Kramer (Jim Cramer), the CNBC financial mogul, advises investors to keep a close eye on market volatility because the stock market may have more downside. He said the CBOE (CBOE) volatility index (VIX) showed that the current situation was likely to continue into June.

Citing research by Sebastian, an expert on the VIX index, Kramer pointed out that generally speaking, when the VIX index rises for a long time (usually 2 to 6 weeks), it is easy for the US stock market to have a real correction.Kramer believes U. S. stocks may underperform over the next month and a half. After that, however, the stock market is likely to recover in the future.

As an important measure of stock market volatility, the higher the VIX index, the greater the stock market volatility. Since the beginning of this year, the VIX index as a whole has shown a downward trend. However,Since mid-April, the index has climbed nearly 30% from near its lowest level, while the S & P 500 is down 0.5% this year over the same period.

Earlier, Citigroup also predicted that annual earnings in global stock markets would rise by more than 36% this year. Generally speaking, when earnings grow by more than 25% that year, it means that the stock market is in good condition. In 2010 and 2004, for example, the MSCI global index achieved positive returns. However, before entering a stable bull market, the market may have to go through a period of high volatility.

That's not even the scariest part. At a time when the market is facing the risk of volatility, the economic outlook is also fraught with dangers. In fact, some analysts point out thatSharp market volatility is not a real risk, but economic uncertainty is.

April's employment data showed that employment was only 266000, well below the forecast of 975000 and the largest gap on record. What kind of concept is this? Under normal circumstances, an expected deviation of 50, 000 is surprising enough. In addition, there is the problem of inflation, which has also surged much higher than expected recently.

Dennis Debuscher (Dennis DeBusschere), a strategist at Evercore ISI, saidOne way to measure economic fluctuations is to observe changes in personal consumption expenditure.In general, the change in the reading is quite small, and since 1990, the fluctuation of the index has not been above or below the average by more than a standard deviation.However, Mr Debus Schell points out that it is now a full 5.5 standard deviations above average, something that never happened even at the height of the financial crisis.

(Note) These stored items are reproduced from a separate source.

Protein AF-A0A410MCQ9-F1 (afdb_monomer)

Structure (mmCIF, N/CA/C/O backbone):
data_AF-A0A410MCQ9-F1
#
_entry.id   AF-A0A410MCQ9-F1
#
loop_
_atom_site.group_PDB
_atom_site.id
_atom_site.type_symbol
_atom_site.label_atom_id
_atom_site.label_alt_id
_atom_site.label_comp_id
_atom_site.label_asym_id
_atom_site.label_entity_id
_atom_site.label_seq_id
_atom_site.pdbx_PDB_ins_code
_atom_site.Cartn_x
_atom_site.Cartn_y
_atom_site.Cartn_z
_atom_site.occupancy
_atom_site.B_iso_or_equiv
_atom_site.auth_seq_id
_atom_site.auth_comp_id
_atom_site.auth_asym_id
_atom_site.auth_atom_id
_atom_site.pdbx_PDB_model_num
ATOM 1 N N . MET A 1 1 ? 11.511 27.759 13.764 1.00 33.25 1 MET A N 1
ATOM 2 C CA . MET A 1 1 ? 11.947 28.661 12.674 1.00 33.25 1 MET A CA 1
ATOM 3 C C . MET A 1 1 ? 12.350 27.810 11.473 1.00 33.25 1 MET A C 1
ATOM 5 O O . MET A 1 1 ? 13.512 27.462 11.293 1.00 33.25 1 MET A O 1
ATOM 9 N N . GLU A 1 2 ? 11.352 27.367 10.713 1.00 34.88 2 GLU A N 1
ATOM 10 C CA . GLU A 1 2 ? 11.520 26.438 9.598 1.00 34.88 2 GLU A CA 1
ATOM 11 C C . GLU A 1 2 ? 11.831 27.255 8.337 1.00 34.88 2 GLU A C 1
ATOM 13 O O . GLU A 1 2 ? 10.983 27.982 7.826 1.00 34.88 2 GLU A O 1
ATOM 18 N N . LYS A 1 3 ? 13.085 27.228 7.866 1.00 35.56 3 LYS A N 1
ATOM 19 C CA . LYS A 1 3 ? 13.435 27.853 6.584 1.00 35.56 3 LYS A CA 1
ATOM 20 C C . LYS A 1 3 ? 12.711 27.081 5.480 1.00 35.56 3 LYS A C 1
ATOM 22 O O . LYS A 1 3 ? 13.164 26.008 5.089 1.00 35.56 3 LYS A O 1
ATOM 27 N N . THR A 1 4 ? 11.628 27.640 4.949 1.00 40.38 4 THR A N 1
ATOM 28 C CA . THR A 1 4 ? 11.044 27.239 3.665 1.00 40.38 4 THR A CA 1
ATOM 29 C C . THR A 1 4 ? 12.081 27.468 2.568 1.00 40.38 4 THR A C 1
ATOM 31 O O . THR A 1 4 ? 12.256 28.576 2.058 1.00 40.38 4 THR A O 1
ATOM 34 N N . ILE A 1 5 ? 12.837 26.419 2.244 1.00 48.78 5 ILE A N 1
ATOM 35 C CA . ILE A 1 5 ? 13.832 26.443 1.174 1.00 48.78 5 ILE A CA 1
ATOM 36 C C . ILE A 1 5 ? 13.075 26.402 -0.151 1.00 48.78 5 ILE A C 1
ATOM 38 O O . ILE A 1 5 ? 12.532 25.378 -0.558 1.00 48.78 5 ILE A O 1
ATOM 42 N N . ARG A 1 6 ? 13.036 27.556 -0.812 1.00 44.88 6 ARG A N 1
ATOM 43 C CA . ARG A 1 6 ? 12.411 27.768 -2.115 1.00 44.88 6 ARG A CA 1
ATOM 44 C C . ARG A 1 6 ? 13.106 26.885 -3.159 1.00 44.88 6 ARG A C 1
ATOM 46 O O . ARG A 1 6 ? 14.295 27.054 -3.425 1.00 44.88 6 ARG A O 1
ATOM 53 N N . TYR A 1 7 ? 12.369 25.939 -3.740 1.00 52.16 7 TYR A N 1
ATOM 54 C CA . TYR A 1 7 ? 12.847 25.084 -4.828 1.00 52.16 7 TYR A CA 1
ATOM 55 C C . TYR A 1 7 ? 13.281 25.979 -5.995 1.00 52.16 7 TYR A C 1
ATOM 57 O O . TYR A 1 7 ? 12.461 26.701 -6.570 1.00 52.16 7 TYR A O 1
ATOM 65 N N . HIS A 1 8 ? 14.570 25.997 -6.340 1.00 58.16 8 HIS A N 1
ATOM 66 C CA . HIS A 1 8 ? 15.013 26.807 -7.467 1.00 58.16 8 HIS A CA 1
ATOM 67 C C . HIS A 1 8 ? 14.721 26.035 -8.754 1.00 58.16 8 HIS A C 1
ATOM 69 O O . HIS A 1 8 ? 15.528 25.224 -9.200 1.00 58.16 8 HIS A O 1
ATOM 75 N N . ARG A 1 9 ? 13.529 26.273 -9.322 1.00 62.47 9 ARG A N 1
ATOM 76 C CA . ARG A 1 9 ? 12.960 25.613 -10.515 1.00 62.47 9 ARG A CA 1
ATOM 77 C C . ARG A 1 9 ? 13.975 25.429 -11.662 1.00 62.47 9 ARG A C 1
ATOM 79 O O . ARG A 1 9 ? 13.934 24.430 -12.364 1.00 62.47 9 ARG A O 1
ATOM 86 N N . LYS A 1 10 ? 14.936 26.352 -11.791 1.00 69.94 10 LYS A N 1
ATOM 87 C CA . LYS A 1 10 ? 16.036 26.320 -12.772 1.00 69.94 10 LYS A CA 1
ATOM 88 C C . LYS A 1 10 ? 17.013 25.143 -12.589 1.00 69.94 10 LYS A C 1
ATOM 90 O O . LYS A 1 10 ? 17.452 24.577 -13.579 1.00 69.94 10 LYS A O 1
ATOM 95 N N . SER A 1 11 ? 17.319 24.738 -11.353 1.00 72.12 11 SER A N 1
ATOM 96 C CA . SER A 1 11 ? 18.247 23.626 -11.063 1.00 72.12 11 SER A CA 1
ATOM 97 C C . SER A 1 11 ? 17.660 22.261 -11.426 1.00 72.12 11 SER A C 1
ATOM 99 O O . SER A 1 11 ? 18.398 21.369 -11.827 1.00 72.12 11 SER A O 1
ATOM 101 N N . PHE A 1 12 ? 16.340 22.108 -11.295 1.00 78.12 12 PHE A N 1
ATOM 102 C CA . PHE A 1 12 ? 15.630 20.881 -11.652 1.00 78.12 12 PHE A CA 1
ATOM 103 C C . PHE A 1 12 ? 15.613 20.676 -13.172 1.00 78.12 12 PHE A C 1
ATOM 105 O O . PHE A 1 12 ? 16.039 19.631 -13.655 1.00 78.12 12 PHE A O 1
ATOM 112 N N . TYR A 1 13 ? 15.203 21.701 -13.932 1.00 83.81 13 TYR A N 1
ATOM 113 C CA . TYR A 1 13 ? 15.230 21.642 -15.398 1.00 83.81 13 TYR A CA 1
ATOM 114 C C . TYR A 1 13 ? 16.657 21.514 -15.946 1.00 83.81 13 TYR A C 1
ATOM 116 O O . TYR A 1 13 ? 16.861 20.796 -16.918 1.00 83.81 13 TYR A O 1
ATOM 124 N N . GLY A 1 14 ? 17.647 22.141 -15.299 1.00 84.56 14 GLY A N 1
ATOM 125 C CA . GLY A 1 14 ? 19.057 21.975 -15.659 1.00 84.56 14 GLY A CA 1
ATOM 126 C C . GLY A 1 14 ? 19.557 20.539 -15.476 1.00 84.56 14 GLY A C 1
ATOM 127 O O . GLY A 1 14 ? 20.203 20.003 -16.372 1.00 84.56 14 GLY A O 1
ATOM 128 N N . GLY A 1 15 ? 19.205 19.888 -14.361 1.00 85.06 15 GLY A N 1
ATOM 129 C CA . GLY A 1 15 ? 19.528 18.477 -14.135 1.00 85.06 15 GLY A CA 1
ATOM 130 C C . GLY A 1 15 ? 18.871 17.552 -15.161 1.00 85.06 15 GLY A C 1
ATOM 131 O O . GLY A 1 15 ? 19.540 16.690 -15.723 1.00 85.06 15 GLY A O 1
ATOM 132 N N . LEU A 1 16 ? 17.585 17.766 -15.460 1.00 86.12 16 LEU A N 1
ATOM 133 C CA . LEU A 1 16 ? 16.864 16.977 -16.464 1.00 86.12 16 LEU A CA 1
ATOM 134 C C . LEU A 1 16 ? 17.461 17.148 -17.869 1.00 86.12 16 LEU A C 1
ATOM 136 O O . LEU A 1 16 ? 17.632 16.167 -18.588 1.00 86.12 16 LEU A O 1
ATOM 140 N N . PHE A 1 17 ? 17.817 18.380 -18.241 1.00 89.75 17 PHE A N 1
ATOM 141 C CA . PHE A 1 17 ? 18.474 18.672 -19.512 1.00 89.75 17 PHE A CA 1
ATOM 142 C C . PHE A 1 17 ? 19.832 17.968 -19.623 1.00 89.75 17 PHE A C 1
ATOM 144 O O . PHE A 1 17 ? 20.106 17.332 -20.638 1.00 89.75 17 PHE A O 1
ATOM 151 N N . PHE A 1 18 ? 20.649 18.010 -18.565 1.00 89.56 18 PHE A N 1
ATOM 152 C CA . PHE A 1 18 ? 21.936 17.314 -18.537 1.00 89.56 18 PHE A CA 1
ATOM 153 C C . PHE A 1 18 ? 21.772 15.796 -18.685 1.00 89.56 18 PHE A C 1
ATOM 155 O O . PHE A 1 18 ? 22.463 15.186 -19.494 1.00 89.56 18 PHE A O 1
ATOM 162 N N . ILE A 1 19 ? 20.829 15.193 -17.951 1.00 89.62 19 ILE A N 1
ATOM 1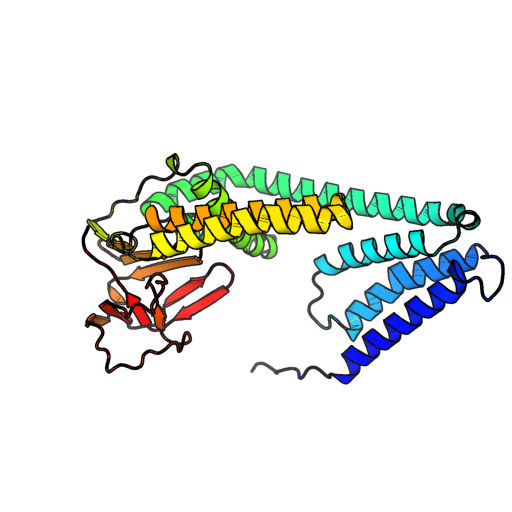63 C CA . ILE A 1 19 ? 20.532 13.755 -18.057 1.00 89.62 19 ILE A CA 1
ATOM 164 C C . ILE A 1 19 ? 20.089 13.405 -19.483 1.00 89.62 19 ILE A C 1
ATOM 166 O O . ILE A 1 19 ? 20.580 12.435 -20.053 1.00 89.62 19 ILE A O 1
ATOM 170 N N . SER A 1 20 ? 19.205 14.208 -20.084 1.00 90.00 20 SER A N 1
ATOM 171 C CA . SER A 1 20 ? 18.754 13.993 -21.462 1.00 90.00 20 SER A CA 1
ATOM 172 C C . SER A 1 20 ? 19.908 14.053 -22.461 1.00 90.00 20 SER A C 1
ATOM 174 O O . SER A 1 20 ? 19.953 13.243 -23.382 1.00 90.00 20 SER A O 1
ATOM 176 N N . LEU A 1 21 ? 20.834 14.999 -22.290 1.00 92.56 21 LEU A N 1
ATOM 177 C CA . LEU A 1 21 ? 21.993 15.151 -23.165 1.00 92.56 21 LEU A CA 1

Greater volatility makes the future of the economy more difficult to predict and puts pressure on the Fed-should the Fed stick to its earlier lenient stance on inflation and maintain a dovish attitude? And this will determine whether the market will experience greater volatility.

So far, the Treasury market has been relatively stable. In recent days, the yield on 10-year US Treasuries has mainly fluctuated in the range of 1.63% Mel 1.67%. The ICE BofAML MOVE index, which tracks implied volatility in the Treasury options market, has barely budged. But if the Fed starts to scale back its bond purchases, that will be hard to sustain and could spread to bonds and other financial markets.